Thanks to campus-wide efforts over the last three years, Williams has weathered what we hope will be the worst of the financial storm.
The dramatic market downturn that began in 2008 required the college to reduce the amount we draw from our endowment to support annual operations. We cut spending in response. From its peak in 2007-08, our non-payroll spending on operations declined almost 20% by 2010-11, a savings of $9 million per year.
The market rebounded in 2010-11, and the nominal value of the endowment has now returned almost (though not quite) to its early 2007-08 level. (For more on last year’s performance, see the 2012 Williams Investment Report.) But the real value of the endowment, adjusted for inflation, remains nearly the same as it was ten years ago. Over that period, our reliance on the endowment has increased substantially. Each year Williams spends $80,000 per student but the average student pays $30,000. The $50,000 difference, multiplied by 2,000 students, leaves a $100 million annual gap that is closed through endowment earnings and the generous philanthropy of Williams alumni, parents, and friends. Ten years ago the gap was $70 million. Consequently, we now rely on the endowment and gifts to provide 57% of our revenues, in comparison to 52% a decade ago. The college is thus more vulnerable to market fluctuations than ever before, while market volatility is at an all-time high.
In this period of constrained resources, the college remains fully committed to educational quality, affordable access for students from all backgrounds, competitive compensation for our employees, and well-maintained facilities. You can view this year’s expenditures here and spending trends over the past decade here. The college’s audited financial statements are available here.

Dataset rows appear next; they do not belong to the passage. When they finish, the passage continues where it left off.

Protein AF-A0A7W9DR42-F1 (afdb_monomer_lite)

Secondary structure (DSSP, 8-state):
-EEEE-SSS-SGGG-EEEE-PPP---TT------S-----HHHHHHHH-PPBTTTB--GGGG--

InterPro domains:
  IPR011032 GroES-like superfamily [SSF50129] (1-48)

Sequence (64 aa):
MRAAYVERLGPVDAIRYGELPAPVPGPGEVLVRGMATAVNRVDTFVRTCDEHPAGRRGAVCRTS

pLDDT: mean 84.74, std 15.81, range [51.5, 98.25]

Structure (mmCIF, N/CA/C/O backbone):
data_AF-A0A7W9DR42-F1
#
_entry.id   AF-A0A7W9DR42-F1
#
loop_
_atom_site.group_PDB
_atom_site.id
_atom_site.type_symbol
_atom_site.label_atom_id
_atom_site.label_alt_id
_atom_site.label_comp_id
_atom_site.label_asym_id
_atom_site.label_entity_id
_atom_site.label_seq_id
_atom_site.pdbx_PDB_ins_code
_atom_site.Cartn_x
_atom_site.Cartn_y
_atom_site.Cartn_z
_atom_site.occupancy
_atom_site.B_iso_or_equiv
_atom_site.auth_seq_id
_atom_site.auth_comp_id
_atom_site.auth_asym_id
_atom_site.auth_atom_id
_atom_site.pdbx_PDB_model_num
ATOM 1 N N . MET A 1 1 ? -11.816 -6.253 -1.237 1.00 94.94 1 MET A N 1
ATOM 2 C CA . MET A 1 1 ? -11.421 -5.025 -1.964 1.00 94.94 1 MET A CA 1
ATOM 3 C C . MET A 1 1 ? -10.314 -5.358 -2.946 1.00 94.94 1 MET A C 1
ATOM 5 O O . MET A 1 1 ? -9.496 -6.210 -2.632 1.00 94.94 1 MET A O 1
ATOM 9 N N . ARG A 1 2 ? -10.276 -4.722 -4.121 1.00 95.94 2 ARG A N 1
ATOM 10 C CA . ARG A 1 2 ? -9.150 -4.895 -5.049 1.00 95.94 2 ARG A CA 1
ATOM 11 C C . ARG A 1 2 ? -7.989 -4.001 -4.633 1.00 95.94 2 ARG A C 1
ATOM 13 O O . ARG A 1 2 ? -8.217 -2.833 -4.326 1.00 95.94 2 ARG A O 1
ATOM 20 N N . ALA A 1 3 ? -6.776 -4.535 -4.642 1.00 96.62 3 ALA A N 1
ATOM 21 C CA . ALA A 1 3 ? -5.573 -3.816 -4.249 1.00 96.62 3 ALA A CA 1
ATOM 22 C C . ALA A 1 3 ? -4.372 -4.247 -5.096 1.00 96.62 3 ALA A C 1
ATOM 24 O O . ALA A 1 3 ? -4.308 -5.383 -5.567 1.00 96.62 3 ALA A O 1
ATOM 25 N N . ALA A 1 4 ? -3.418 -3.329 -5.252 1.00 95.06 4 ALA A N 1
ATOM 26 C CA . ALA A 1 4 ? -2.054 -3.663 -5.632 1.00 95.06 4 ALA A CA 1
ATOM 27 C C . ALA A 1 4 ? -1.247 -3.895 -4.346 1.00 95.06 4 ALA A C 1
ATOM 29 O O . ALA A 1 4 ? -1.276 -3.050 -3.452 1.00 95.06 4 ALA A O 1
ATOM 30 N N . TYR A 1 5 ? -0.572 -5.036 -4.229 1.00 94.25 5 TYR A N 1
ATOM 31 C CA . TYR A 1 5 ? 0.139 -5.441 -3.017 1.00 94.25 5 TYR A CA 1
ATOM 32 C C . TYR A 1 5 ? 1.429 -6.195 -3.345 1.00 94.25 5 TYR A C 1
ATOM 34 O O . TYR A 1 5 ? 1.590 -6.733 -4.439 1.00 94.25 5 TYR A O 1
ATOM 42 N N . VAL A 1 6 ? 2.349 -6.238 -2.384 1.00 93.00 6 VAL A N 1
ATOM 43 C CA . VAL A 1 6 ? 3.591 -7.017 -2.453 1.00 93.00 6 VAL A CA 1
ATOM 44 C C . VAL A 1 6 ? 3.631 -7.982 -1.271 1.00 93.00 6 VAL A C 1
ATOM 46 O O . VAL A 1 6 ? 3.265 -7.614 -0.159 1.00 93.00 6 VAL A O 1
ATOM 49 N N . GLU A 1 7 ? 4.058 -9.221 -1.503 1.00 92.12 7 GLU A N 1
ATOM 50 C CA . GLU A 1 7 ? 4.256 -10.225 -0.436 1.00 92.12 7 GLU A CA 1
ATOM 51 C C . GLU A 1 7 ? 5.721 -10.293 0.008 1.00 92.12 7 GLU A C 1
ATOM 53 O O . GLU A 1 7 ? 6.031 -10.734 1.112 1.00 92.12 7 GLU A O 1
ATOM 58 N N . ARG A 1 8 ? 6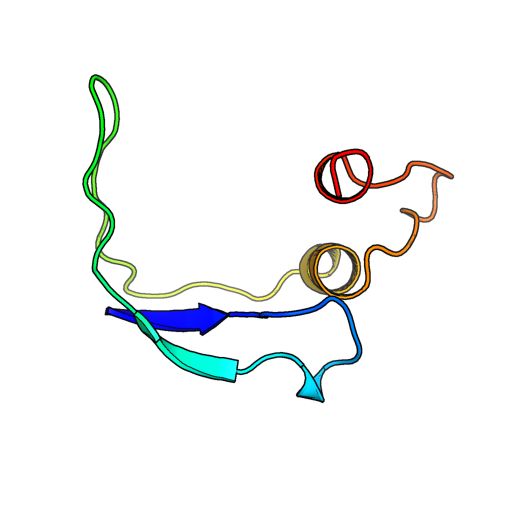.629 -9.866 -0.874 1.00 89.69 8 ARG A N 1
ATOM 59 C CA . ARG A 1 8 ? 8.064 -9.747 -0.636 1.00 89.69 8 ARG A CA 1
ATOM 60 C C . ARG A 1 8 ? 8.590 -8.513 -1.353 1.00 89.69 8 ARG A C 1
ATOM 62 O O . ARG A 1 8 ? 8.070 -8.134 -2.403 1.00 89.69 8 ARG A O 1
ATOM 69 N N . LEU A 1 9 ? 9.635 -7.926 -0.785 1.00 90.12 9 LEU A N 1
ATOM 70 C CA . LEU A 1 9 ? 10.387 -6.843 -1.409 1.00 90.12 9 LEU A CA 1
ATOM 71 C C . LEU A 1 9 ? 11.026 -7.337 -2.711 1.00 90.12 9 LEU A C 1
ATOM 73 O O . LEU A 1 9 ? 11.441 -8.496 -2.794 1.00 90.12 9 LEU A O 1
ATOM 77 N N . GLY A 1 10 ? 11.107 -6.479 -3.727 1.00 87.19 10 GLY A N 1
ATOM 78 C CA . GLY A 1 10 ? 11.627 -6.906 -5.021 1.00 87.19 10 GLY A CA 1
ATOM 79 C C . GLY A 1 10 ? 11.398 -5.947 -6.190 1.00 87.19 10 GLY A C 1
ATOM 80 O O . GLY A 1 10 ? 11.067 -4.769 -5.994 1.00 87.19 10 GLY A O 1
ATOM 81 N N . PRO A 1 11 ? 11.603 -6.443 -7.427 1.00 89.50 11 PRO A N 1
ATOM 82 C CA . PRO A 1 11 ? 11.422 -5.675 -8.651 1.00 89.50 11 PRO A CA 1
ATOM 83 C C . PRO A 1 11 ? 9.935 -5.378 -8.914 1.00 89.50 11 PRO A C 1
ATOM 85 O O . PRO A 1 11 ? 9.060 -5.660 -8.097 1.00 89.50 11 PRO A O 1
ATOM 88 N N . VAL A 1 12 ? 9.634 -4.698 -10.022 1.00 91.06 12 VAL A N 1
ATOM 89 C CA . VAL A 1 12 ? 8.263 -4.246 -10.329 1.00 91.06 12 VAL A CA 1
ATOM 90 C C . VAL A 1 12 ? 7.275 -5.406 -10.512 1.00 91.06 12 VAL A C 1
ATOM 92 O O . VAL A 1 12 ? 6.095 -5.263 -10.212 1.00 91.06 12 VAL A O 1
ATOM 95 N N . ASP A 1 13 ? 7.767 -6.562 -10.945 1.00 92.31 13 ASP A N 1
ATOM 96 C CA . ASP A 1 13 ? 7.032 -7.820 -11.103 1.00 92.31 13 ASP A CA 1
ATOM 97 C C . ASP A 1 13 ? 6.577 -8.438 -9.770 1.00 92.31 13 ASP A C 1
ATOM 99 O O . ASP A 1 13 ? 5.663 -9.262 -9.757 1.00 92.31 13 ASP A O 1
ATOM 103 N N . ALA A 1 14 ? 7.150 -8.010 -8.640 1.00 91.81 14 ALA A N 1
ATOM 104 C CA . ALA A 1 14 ? 6.682 -8.399 -7.312 1.00 91.81 14 ALA A CA 1
ATOM 105 C C . ALA A 1 14 ? 5.326 -7.766 -6.943 1.00 91.81 14 ALA A C 1
ATOM 107 O O . ALA A 1 14 ? 4.676 -8.226 -6.000 1.00 91.81 14 ALA A O 1
ATOM 108 N N . ILE A 1 15 ? 4.886 -6.722 -7.660 1.00 93.94 15 ILE A N 1
ATOM 109 C CA . ILE A 1 15 ? 3.580 -6.091 -7.444 1.00 93.94 15 ILE A CA 1
ATOM 110 C C . ILE A 1 15 ? 2.489 -6.992 -8.020 1.00 93.94 15 ILE A C 1
ATOM 112 O O . ILE A 1 15 ? 2.390 -7.203 -9.228 1.00 93.94 15 ILE A O 1
ATOM 116 N N . ARG A 1 16 ? 1.614 -7.477 -7.143 1.00 95.38 16 ARG A N 1
ATOM 117 C CA . ARG A 1 16 ? 0.452 -8.293 -7.489 1.00 95.38 16 ARG A CA 1
ATOM 118 C C . ARG A 1 16 ? -0.807 -7.449 -7.432 1.00 95.38 16 ARG A C 1
ATOM 120 O O . ARG A 1 16 ? -0.940 -6.579 -6.577 1.00 95.38 16 ARG A O 1
ATOM 127 N N . TYR A 1 17 ? -1.757 -7.738 -8.313 1.00 96.88 17 TYR A N 1
ATOM 128 C CA . TYR A 1 17 ? -3.093 -7.155 -8.266 1.00 96.88 17 TYR A CA 1
ATOM 129 C C . TYR A 1 17 ? -4.122 -8.248 -7.999 1.00 96.88 17 TYR A C 1
ATOM 131 O O . TYR A 1 17 ? -4.139 -9.265 -8.691 1.00 96.88 17 TYR A O 1
ATOM 139 N N . GLY A 1 18 ? -4.975 -8.049 -6.997 1.00 96.75 18 GLY A N 1
ATOM 140 C CA . GLY A 1 18 ? -5.937 -9.067 -6.589 1.00 96.75 18 GLY A CA 1
ATOM 141 C C . GLY A 1 18 ? -6.928 -8.580 -5.544 1.00 96.75 18 GLY A C 1
ATOM 142 O O . GLY A 1 18 ? -6.982 -7.391 -5.219 1.00 96.75 18 GLY A O 1
ATOM 143 N N . GLU A 1 19 ? -7.736 -9.508 -5.036 1.00 97.62 19 GLU A N 1
ATOM 144 C CA . GLU A 1 19 ? -8.680 -9.241 -3.955 1.00 97.62 19 GLU A CA 1
ATOM 145 C C . GLU A 1 19 ? -8.055 -9.518 -2.587 1.00 97.62 19 GLU A C 1
ATOM 147 O O . GLU A 1 19 ? -7.449 -10.561 -2.366 1.00 97.62 19 GLU A O 1
ATOM 152 N N . LEU A 1 20 ? -8.249 -8.580 -1.662 1.00 96.12 20 LEU A N 1
ATOM 153 C CA . LEU A 1 20 ? -7.901 -8.693 -0.249 1.00 96.12 20 LEU A CA 1
ATOM 154 C C . LEU A 1 20 ? -9.140 -8.422 0.618 1.00 96.12 20 LEU A C 1
ATOM 156 O O . LEU A 1 20 ? -10.071 -7.747 0.157 1.00 96.12 20 LEU A O 1
ATOM 160 N N . PRO A 1 21 ? -9.183 -8.895 1.873 1.00 96.81 21 PRO A N 1
ATOM 161 C CA . PRO A 1 21 ? -10.209 -8.485 2.827 1.00 96.81 21 PRO A CA 1
ATOM 162 C C . PRO A 1 21 ? -10.264 -6.959 2.968 1.00 96.81 21 PRO A C 1
ATOM 164 O O . PRO A 1 21 ? -9.248 -6.277 2.846 1.00 96.81 21 PRO A O 1
ATOM 167 N N . ALA A 1 22 ? -11.456 -6.410 3.203 1.00 96.00 22 ALA A N 1
ATOM 168 C CA . ALA A 1 22 ? -11.565 -4.996 3.549 1.00 96.00 22 ALA A CA 1
ATOM 169 C C . ALA A 1 22 ? -10.998 -4.762 4.964 1.00 96.00 22 ALA A C 1
ATOM 171 O O . ALA A 1 22 ? -11.271 -5.580 5.846 1.00 96.00 22 ALA A O 1
ATOM 172 N N . PRO A 1 23 ? -10.231 -3.681 5.206 1.00 94.94 23 PRO A N 1
ATOM 173 C CA . PRO A 1 23 ? -9.746 -3.359 6.537 1.00 94.94 23 PRO A CA 1
ATOM 174 C C . PRO A 1 23 ? -10.910 -2.957 7.443 1.00 94.94 23 PRO A C 1
ATOM 176 O O . PRO A 1 23 ? -11.893 -2.362 6.995 1.00 94.94 23 PRO A O 1
ATOM 179 N N . VAL A 1 24 ? -10.772 -3.274 8.728 1.00 97.06 24 VAL A N 1
ATOM 180 C CA . VAL A 1 24 ? -11.710 -2.880 9.782 1.00 97.06 24 VAL A CA 1
ATOM 181 C C . VAL A 1 24 ? -11.064 -1.734 10.566 1.00 97.06 24 VAL A C 1
ATOM 183 O O . VAL A 1 24 ? -9.990 -1.954 11.125 1.00 97.06 24 VAL A O 1
ATOM 186 N N . PRO A 1 25 ? -11.654 -0.526 10.590 1.00 97.38 25 PRO A N 1
ATOM 187 C CA . PRO A 1 25 ? -11.069 0.614 11.293 1.00 97.38 25 PRO A CA 1
ATOM 188 C C . PRO A 1 25 ? -11.122 0.421 12.815 1.00 97.38 25 PRO A C 1
ATOM 190 O O . PRO A 1 25 ? -12.125 -0.057 13.352 1.00 97.38 25 PRO A O 1
ATOM 193 N N . GLY A 1 26 ? -10.052 0.816 13.505 1.00 97.56 26 GLY A N 1
ATOM 194 C CA . GLY A 1 26 ? -9.998 0.892 14.963 1.00 97.56 26 GLY A CA 1
ATOM 195 C C . GLY A 1 26 ? -10.596 2.191 15.527 1.00 97.56 26 GLY A C 1
ATOM 196 O O . GLY A 1 26 ? -11.090 3.046 14.785 1.00 97.56 26 GLY A O 1
ATOM 197 N N . PRO A 1 27 ? -10.559 2.380 16.860 1.00 98.12 27 PRO A N 1
ATOM 198 C CA . PRO A 1 27 ? -11.008 3.619 17.488 1.00 98.12 27 PRO A CA 1
ATOM 199 C C . PRO A 1 27 ? -10.240 4.840 16.960 1.00 98.12 27 PRO A C 1
ATOM 201 O O . PRO A 1 27 ? -9.016 4.892 17.042 1.00 98.12 27 PRO A O 1
ATOM 204 N N . GLY A 1 28 ? -10.966 5.834 16.445 1.00 98.06 28 GLY A N 1
ATOM 205 C CA . GLY A 1 28 ? -10.385 7.060 15.881 1.00 98.06 28 GLY A CA 1
ATOM 206 C C . GLY A 1 28 ? -9.973 6.966 14.407 1.00 98.06 28 GLY A C 1
ATOM 207 O O . GLY A 1 28 ? -9.554 7.971 13.837 1.00 98.06 28 GLY A O 1
ATOM 208 N N . GLU A 1 29 ? -10.125 5.806 13.769 1.00 98.25 29 GLU A N 1
ATOM 209 C CA . GLU A 1 29 ? -9.848 5.616 12.345 1.00 98.25 29 GLU A CA 1
ATOM 210 C C . GLU A 1 29 ? -11.134 5.664 11.511 1.00 98.25 29 GLU A C 1
ATOM 212 O O . GLU A 1 29 ? -12.237 5.409 11.999 1.00 98.25 29 GLU A O 1
ATOM 217 N N . VAL A 1 30 ? -10.997 5.967 10.220 1.00 97.56 30 VAL A N 1
ATOM 218 C CA . VAL A 1 30 ? -12.110 5.967 9.262 1.00 97.56 30 VAL A CA 1
ATOM 219 C C . VAL A 1 30 ? -11.790 5.075 8.070 1.00 97.56 30 VAL A C 1
ATOM 221 O O . VAL A 1 30 ? -10.677 5.088 7.546 1.00 97.56 30 VAL A O 1
ATOM 224 N N . LEU A 1 31 ? -12.785 4.317 7.607 1.00 97.00 31 LEU A N 1
ATOM 225 C CA . LEU A 1 31 ? -12.676 3.528 6.384 1.00 97.00 31 LEU A CA 1
ATOM 226 C C . LEU A 1 31 ? -13.077 4.377 5.174 1.00 97.00 31 LEU A C 1
ATOM 228 O O . LEU A 1 31 ? -14.222 4.812 5.062 1.00 97.00 31 LEU A O 1
ATOM 232 N N . VAL A 1 32 ? -12.143 4.576 4.243 1.00 96.06 32 VAL A N 1
ATOM 233 C CA . VAL A 1 32 ? -12.360 5.370 3.026 1.00 96.06 32 VAL A CA 1
ATOM 234 C C . VAL A 1 32 ? -12.410 4.468 1.795 1.00 96.06 32 VAL A C 1
ATOM 236 O O . VAL A 1 32 ? -11.575 3.582 1.614 1.00 96.06 32 VAL A O 1
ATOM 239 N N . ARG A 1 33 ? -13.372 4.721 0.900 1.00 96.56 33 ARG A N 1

- In the last ten years we have increased the size of the faculty by 20%, in order to diversify the curriculum and maintain small class sizes.
- Financial aid has increased more rapidly than any other element of the budget, reflecting our principles of admitting students without regard for their ability to pay and meeting every student’s full demonstrated need. The cost of financial aid has grown over the last decade from $16 million to $48 million per year.
- After freezing employee salaries in the worst year of the financial crisis, we have returned to offering competitive raises, in order to attract and retain the most talented faculty and staff.
- Salaries and benefits now account for 63% of college spending, in comparison to 57% ten years ago.
- The capital renewal budget was hardest hit in response to the financial crisis, suffering a cut of nearly 50%. The generally outstanding quality of our facilities enabled us to choose to defer $5 million of maintenance per year, but we must now increase this spending to preserve the quality of our physical assets.
To protect these top priorities — and avoid another round of painful cuts — we are committed to sustaining the spending discipline that all of us at Williams have established over the past three years.